::: DATA TO PROCESS :::
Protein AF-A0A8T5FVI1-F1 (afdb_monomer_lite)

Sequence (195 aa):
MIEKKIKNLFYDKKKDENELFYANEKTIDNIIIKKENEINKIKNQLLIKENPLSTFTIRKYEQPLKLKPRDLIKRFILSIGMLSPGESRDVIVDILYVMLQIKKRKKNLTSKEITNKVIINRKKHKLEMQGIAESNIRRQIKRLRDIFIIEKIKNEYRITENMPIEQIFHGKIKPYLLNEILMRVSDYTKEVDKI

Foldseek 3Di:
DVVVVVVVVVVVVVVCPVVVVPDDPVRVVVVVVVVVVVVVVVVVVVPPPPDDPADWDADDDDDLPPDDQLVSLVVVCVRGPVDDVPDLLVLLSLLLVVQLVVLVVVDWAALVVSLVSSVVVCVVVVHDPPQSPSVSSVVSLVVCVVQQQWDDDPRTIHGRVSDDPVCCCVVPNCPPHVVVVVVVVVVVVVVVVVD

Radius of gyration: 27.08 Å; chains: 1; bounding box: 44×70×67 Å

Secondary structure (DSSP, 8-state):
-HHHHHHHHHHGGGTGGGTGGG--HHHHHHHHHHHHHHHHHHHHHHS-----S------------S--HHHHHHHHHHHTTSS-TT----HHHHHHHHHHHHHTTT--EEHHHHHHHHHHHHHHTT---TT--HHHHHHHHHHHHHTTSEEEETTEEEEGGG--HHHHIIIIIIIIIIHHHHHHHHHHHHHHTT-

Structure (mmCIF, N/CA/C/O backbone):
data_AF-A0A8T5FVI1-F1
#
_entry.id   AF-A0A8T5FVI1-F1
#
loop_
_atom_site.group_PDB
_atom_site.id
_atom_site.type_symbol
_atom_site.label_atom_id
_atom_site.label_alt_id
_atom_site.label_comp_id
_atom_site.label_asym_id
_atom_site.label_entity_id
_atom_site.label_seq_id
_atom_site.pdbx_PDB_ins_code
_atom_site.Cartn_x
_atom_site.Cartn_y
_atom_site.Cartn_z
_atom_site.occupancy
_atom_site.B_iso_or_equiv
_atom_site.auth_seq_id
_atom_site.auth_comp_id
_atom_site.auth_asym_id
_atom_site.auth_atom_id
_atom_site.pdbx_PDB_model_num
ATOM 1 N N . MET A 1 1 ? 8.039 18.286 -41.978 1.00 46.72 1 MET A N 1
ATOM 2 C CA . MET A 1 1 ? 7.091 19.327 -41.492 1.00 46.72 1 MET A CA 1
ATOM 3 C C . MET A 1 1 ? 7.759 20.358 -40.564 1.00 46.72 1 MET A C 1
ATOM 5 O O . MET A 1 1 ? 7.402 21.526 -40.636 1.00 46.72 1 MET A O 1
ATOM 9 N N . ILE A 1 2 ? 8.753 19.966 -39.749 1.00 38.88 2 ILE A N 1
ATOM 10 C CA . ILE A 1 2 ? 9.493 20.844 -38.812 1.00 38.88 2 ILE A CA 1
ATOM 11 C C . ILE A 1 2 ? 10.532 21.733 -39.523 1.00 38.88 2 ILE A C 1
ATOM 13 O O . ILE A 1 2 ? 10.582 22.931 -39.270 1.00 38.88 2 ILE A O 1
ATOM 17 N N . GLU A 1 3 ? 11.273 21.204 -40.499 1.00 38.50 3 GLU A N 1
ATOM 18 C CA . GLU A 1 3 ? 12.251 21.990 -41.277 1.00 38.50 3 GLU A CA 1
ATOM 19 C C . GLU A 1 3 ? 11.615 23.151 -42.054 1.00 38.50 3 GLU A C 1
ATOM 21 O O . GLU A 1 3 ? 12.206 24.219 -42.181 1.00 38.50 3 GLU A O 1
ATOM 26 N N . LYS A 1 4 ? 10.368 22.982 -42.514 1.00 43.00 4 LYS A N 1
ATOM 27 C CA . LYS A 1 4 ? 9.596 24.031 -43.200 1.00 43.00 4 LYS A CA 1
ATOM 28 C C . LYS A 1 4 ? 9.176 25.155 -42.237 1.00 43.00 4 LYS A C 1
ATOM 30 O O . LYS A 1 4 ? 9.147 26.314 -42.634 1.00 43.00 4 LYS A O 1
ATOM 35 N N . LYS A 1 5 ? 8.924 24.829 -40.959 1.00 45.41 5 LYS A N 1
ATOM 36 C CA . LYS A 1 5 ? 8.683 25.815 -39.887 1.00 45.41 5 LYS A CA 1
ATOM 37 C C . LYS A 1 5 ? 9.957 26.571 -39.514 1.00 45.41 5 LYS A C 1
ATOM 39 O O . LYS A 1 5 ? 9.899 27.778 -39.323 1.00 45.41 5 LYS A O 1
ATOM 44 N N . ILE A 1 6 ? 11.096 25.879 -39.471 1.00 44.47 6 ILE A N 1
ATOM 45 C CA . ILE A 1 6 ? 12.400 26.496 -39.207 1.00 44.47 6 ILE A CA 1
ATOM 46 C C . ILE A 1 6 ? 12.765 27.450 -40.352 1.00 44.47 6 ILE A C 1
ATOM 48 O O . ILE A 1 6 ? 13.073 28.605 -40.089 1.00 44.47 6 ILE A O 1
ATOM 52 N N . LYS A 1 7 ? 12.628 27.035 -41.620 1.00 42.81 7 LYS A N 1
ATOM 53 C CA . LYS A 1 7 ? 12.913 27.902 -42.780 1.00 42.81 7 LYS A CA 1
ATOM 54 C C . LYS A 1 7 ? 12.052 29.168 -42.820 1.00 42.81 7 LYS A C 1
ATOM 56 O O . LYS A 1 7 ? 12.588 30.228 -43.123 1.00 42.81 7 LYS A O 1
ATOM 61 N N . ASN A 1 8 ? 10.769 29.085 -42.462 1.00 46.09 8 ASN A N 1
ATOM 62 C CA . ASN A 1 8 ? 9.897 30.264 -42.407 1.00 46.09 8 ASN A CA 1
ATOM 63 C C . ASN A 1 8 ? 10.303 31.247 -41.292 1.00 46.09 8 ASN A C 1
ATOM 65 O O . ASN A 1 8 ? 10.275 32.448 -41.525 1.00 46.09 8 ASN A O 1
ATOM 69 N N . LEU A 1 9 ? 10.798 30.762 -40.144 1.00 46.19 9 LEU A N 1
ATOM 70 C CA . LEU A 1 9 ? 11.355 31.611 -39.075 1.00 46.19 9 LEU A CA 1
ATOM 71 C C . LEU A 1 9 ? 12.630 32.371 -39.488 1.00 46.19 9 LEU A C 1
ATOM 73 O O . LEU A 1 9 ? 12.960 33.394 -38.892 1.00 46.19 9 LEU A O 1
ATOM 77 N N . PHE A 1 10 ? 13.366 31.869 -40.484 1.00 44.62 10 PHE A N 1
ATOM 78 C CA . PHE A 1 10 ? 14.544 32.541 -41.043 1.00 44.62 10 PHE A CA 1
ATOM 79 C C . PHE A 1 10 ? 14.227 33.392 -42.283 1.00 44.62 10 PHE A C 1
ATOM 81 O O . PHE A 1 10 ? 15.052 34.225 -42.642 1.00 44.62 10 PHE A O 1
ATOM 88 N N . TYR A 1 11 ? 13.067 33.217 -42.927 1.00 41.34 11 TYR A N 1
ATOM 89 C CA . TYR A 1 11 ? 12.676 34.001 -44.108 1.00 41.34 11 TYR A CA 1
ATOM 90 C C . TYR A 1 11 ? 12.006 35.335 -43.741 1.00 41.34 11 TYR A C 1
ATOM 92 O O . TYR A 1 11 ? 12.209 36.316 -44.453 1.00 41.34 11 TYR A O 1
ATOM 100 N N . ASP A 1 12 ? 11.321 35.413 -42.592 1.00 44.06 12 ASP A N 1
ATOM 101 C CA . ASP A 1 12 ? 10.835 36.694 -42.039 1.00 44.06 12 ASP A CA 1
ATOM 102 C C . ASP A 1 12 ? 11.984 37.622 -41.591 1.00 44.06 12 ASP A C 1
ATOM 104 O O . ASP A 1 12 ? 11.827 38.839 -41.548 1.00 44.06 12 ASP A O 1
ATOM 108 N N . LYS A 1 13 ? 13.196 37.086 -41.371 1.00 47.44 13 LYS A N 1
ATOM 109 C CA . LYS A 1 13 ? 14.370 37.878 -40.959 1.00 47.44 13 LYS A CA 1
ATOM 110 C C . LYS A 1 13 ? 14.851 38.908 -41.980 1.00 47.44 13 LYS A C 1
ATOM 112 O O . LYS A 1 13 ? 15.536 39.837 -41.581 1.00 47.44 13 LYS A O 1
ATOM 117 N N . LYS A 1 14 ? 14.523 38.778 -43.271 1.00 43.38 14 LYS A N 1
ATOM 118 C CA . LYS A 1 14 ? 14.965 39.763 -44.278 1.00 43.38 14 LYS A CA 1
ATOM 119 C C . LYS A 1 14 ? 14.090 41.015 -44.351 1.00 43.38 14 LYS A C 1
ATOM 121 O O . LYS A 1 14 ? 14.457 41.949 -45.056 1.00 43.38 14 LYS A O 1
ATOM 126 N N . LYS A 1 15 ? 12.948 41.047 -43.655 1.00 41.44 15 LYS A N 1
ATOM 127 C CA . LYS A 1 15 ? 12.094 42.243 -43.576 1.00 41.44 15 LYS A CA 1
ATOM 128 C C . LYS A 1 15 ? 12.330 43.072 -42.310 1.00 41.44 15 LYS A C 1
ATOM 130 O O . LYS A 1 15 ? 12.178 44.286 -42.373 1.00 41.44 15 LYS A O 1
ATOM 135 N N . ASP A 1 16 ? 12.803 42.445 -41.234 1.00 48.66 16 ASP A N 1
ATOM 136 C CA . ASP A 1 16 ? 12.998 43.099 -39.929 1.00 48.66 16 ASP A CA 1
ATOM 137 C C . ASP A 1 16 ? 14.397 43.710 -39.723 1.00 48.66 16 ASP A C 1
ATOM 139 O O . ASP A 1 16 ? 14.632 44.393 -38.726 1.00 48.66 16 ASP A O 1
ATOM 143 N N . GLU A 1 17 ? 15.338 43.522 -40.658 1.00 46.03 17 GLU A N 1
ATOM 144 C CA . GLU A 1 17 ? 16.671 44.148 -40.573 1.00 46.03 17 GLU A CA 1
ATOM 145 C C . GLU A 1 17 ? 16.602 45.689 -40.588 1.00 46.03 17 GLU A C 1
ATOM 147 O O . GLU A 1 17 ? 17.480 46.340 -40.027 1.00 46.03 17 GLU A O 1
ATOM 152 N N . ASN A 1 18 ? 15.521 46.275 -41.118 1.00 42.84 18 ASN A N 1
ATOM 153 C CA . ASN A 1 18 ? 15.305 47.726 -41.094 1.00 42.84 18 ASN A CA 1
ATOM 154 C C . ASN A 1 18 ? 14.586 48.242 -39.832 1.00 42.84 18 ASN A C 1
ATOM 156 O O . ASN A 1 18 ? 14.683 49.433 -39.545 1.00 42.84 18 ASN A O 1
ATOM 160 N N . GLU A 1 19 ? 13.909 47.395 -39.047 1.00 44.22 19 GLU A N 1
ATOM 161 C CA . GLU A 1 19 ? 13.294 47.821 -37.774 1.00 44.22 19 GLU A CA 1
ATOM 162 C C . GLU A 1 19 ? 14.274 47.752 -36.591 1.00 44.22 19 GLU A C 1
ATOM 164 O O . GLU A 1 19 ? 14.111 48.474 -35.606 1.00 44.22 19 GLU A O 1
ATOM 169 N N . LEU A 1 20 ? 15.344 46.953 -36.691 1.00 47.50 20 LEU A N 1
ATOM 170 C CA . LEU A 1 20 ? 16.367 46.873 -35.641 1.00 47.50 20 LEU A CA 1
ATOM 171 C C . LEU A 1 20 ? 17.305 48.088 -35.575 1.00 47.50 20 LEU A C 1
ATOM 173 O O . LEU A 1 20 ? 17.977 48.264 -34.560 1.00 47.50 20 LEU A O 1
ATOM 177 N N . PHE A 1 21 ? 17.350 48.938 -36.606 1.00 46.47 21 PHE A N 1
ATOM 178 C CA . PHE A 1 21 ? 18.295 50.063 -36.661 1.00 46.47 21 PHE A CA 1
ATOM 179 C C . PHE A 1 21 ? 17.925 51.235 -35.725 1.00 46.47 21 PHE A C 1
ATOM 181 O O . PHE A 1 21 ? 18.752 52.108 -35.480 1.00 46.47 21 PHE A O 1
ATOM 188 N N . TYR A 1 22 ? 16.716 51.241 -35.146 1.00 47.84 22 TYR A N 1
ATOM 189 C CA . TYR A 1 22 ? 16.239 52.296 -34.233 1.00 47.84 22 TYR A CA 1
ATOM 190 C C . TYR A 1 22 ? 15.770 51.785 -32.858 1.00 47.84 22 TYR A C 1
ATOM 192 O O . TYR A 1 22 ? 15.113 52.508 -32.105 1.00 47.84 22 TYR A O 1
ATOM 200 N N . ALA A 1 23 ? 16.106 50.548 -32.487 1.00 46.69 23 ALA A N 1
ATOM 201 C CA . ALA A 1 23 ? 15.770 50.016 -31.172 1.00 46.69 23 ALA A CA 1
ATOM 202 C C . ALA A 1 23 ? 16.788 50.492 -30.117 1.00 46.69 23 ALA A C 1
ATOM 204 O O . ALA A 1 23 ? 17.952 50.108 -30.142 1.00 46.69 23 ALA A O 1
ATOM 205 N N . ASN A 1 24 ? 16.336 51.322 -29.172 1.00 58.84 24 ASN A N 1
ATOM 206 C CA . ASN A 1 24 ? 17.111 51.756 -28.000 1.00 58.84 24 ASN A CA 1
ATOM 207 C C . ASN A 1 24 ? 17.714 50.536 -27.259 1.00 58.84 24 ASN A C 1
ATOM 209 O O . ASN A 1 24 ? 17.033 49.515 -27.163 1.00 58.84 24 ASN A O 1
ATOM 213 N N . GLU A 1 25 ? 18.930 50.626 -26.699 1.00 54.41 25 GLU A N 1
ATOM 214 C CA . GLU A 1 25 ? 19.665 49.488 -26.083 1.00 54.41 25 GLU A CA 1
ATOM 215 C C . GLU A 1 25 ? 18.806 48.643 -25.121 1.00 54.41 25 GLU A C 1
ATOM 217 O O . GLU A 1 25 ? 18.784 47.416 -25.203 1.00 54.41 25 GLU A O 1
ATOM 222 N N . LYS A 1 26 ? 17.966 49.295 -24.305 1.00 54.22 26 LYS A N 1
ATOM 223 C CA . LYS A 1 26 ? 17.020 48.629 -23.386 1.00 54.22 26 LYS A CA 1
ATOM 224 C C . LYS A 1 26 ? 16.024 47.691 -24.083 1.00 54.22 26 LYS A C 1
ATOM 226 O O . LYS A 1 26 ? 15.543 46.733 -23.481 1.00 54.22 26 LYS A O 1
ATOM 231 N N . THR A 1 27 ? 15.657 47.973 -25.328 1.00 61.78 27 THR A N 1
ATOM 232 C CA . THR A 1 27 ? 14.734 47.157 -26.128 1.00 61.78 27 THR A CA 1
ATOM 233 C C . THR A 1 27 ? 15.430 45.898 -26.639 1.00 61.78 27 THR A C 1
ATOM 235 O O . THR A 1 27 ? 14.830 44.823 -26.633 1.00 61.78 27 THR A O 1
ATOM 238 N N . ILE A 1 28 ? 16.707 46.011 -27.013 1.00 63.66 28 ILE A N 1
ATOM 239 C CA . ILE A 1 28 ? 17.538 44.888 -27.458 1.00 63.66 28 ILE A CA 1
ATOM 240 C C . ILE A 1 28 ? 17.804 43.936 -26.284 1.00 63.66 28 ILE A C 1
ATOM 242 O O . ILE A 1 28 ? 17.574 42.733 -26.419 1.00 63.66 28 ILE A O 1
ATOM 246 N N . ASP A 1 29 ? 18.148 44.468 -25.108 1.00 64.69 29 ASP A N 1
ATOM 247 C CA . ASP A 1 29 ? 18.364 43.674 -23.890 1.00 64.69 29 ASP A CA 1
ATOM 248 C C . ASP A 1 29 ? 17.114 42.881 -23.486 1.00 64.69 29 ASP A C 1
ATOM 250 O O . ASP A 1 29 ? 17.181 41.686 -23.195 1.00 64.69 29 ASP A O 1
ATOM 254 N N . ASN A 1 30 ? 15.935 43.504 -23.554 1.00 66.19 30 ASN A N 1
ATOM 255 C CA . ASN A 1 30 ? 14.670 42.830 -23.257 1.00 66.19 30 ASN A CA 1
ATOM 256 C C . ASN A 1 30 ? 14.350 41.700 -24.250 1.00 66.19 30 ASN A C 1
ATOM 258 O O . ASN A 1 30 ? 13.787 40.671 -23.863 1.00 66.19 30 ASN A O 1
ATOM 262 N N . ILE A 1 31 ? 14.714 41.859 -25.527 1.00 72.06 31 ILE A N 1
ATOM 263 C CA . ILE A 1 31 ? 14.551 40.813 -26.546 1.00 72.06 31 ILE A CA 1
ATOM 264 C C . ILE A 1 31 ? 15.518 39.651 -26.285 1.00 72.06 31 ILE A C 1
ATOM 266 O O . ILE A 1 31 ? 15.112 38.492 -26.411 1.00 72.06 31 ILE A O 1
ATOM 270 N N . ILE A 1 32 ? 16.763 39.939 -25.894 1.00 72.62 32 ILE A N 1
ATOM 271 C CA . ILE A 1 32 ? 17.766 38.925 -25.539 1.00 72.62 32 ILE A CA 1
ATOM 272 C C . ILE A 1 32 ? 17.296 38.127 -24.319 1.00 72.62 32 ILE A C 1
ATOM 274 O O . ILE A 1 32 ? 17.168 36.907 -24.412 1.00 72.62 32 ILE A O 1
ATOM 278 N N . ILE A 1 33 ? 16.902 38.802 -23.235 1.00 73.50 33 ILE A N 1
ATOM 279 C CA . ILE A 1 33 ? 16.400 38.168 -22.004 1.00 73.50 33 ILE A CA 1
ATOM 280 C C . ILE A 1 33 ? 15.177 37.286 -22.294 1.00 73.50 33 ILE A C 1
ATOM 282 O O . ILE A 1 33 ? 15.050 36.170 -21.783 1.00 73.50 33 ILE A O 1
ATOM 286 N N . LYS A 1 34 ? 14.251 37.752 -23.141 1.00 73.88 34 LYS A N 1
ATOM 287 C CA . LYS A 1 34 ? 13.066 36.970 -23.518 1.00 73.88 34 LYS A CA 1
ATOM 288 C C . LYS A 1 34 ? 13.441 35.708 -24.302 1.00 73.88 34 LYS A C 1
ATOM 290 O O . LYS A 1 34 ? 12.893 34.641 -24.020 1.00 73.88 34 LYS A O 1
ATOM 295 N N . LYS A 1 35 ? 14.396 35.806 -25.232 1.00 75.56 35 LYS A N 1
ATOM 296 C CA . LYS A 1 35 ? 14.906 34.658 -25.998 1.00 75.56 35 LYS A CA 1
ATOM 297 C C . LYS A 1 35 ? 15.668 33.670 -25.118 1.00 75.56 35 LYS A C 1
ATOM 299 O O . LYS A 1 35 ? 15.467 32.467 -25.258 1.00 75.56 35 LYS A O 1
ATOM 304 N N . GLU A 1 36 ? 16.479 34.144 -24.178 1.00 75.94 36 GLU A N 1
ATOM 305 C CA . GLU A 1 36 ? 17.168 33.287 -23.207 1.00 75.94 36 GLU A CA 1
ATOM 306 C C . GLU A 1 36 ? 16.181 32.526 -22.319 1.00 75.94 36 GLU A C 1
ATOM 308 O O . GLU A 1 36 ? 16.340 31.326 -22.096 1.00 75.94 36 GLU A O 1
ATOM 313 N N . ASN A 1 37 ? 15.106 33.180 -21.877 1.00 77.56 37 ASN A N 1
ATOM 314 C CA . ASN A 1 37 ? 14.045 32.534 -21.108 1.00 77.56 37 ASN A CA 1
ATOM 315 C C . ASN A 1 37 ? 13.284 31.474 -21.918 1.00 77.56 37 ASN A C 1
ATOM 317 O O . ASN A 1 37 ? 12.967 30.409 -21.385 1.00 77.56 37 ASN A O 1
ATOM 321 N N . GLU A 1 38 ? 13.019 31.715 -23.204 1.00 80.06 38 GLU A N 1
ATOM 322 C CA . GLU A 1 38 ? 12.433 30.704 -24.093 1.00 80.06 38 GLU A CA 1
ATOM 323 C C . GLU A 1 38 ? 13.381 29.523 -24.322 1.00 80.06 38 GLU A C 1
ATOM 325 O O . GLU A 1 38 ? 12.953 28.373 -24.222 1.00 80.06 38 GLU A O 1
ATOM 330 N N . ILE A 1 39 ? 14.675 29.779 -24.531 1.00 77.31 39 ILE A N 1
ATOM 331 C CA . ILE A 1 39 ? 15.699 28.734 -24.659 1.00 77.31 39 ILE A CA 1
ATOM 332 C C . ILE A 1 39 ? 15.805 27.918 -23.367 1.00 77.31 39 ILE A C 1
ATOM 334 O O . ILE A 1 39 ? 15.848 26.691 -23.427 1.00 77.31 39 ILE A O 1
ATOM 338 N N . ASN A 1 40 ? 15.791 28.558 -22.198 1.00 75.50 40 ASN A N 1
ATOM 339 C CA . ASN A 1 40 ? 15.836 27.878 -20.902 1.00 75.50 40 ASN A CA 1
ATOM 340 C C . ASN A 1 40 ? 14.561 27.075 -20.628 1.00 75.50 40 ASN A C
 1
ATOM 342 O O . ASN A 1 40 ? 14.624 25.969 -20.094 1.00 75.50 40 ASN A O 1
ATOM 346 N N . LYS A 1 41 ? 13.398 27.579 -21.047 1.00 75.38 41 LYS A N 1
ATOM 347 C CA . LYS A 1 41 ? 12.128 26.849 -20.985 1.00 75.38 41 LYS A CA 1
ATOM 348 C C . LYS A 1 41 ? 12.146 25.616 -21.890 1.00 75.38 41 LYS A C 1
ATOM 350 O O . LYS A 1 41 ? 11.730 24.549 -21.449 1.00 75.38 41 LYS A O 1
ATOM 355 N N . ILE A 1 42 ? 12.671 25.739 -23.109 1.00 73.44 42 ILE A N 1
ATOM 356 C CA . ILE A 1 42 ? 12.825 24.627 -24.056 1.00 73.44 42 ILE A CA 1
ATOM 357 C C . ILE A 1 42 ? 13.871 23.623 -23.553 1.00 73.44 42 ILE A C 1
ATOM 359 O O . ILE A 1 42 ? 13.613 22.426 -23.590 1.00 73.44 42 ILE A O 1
:::
Above are the records; copy exactly the lines from the line with "ATOM 162 C C" through the line with "ATOM 226 O O", both included.

ATOM 162 C C . GLU A 1 19 ? 14.274 47.752 -36.591 1.00 44.22 19 GLU A C 1
ATOM 164 O O . GLU A 1 19 ? 14.111 48.474 -35.606 1.00 44.22 19 GLU A O 1
ATOM 169 N N . LEU A 1 20 ? 15.344 46.953 -36.691 1.00 47.50 20 LEU A N 1
ATOM 170 C CA . LEU A 1 20 ? 16.367 46.873 -35.641 1.00 47.50 20 LEU A CA 1
ATOM 171 C C . LEU A 1 20 ? 17.305 48.088 -35.575 1.00 47.50 20 LEU A C 1
ATOM 173 O O . LEU A 1 20 ? 17.977 48.264 -34.560 1.00 47.50 20 LEU A O 1
ATOM 177 N N . PHE A 1 21 ? 17.350 48.938 -36.606 1.00 46.47 21 PHE A N 1
ATOM 178 C CA . PHE A 1 21 ? 18.295 50.063 -36.661 1.00 46.47 21 PHE A CA 1
ATOM 179 C C . PHE A 1 21 ? 17.925 51.235 -35.725 1.00 46.47 21 PHE A C 1
ATOM 181 O O . PHE A 1 21 ? 18.752 52.108 -35.480 1.00 46.47 21 PHE A O 1
ATOM 188 N N . TYR A 1 22 ? 16.716 51.241 -35.146 1.00 47.84 22 TYR A N 1
ATOM 189 C CA . TYR A 1 22 ? 16.239 52.296 -34.233 1.00 47.84 22 TYR A CA 1
ATOM 190 C C . TYR A 1 22 ? 15.770 51.785 -32.858 1.00 47.84 22 TYR A C 1
ATOM 192 O O . TYR A 1 22 ? 15.113 52.508 -32.105 1.00 47.84 22 TYR A O 1
ATOM 200 N N . ALA A 1 23 ? 16.106 50.548 -32.487 1.00 46.69 23 ALA A N 1
ATOM 201 C CA . ALA A 1 23 ? 15.770 50.016 -31.172 1.00 46.69 23 ALA A CA 1
ATOM 202 C C . ALA A 1 23 ? 16.788 50.492 -30.117 1.00 46.69 23 ALA A C 1
ATOM 204 O O . ALA A 1 23 ? 17.952 50.108 -30.142 1.00 46.69 23 ALA A O 1
ATOM 205 N N . ASN A 1 24 ? 16.336 51.322 -29.172 1.00 58.84 24 ASN A N 1
ATOM 206 C CA . ASN A 1 24 ? 17.111 51.756 -28.000 1.00 58.84 24 ASN A CA 1
ATOM 207 C C . ASN A 1 24 ? 17.714 50.536 -27.259 1.00 58.84 24 ASN A C 1
ATOM 209 O O . ASN A 1 24 ? 17.033 49.515 -27.163 1.00 58.84 24 ASN A O 1
ATOM 213 N N . GLU A 1 25 ? 18.930 50.626 -26.699 1.00 54.41 25 GLU A N 1
ATOM 214 C CA . GLU A 1 25 ? 19.665 49.488 -26.083 1.00 54.41 25 GLU A CA 1
ATOM 215 C C . GLU A 1 25 ? 18.806 48.643 -25.121 1.00 54.41 25 GLU A C 1
ATOM 217 O O . GLU A 1 25 ? 18.784 47.416 -25.203 1.00 54.41 25 GLU A O 1
ATOM 222 N N . LYS A 1 26 ? 17.966 49.295 -24.305 1.00 54.22 26 LYS A N 1
ATOM 223 C CA . LYS A 1 26 ? 17.020 48.629 -23.386 1.00 54.22 26 LYS A CA 1
ATOM 224 C C . LYS A 1 26 ? 16.024 47.691 -24.083 1.00 54.22 26 LYS A C 1
ATOM 226 O O . LYS A 1 26 ? 15.543 46.733 -23.481 1.00 54.22 26 LYS A O 1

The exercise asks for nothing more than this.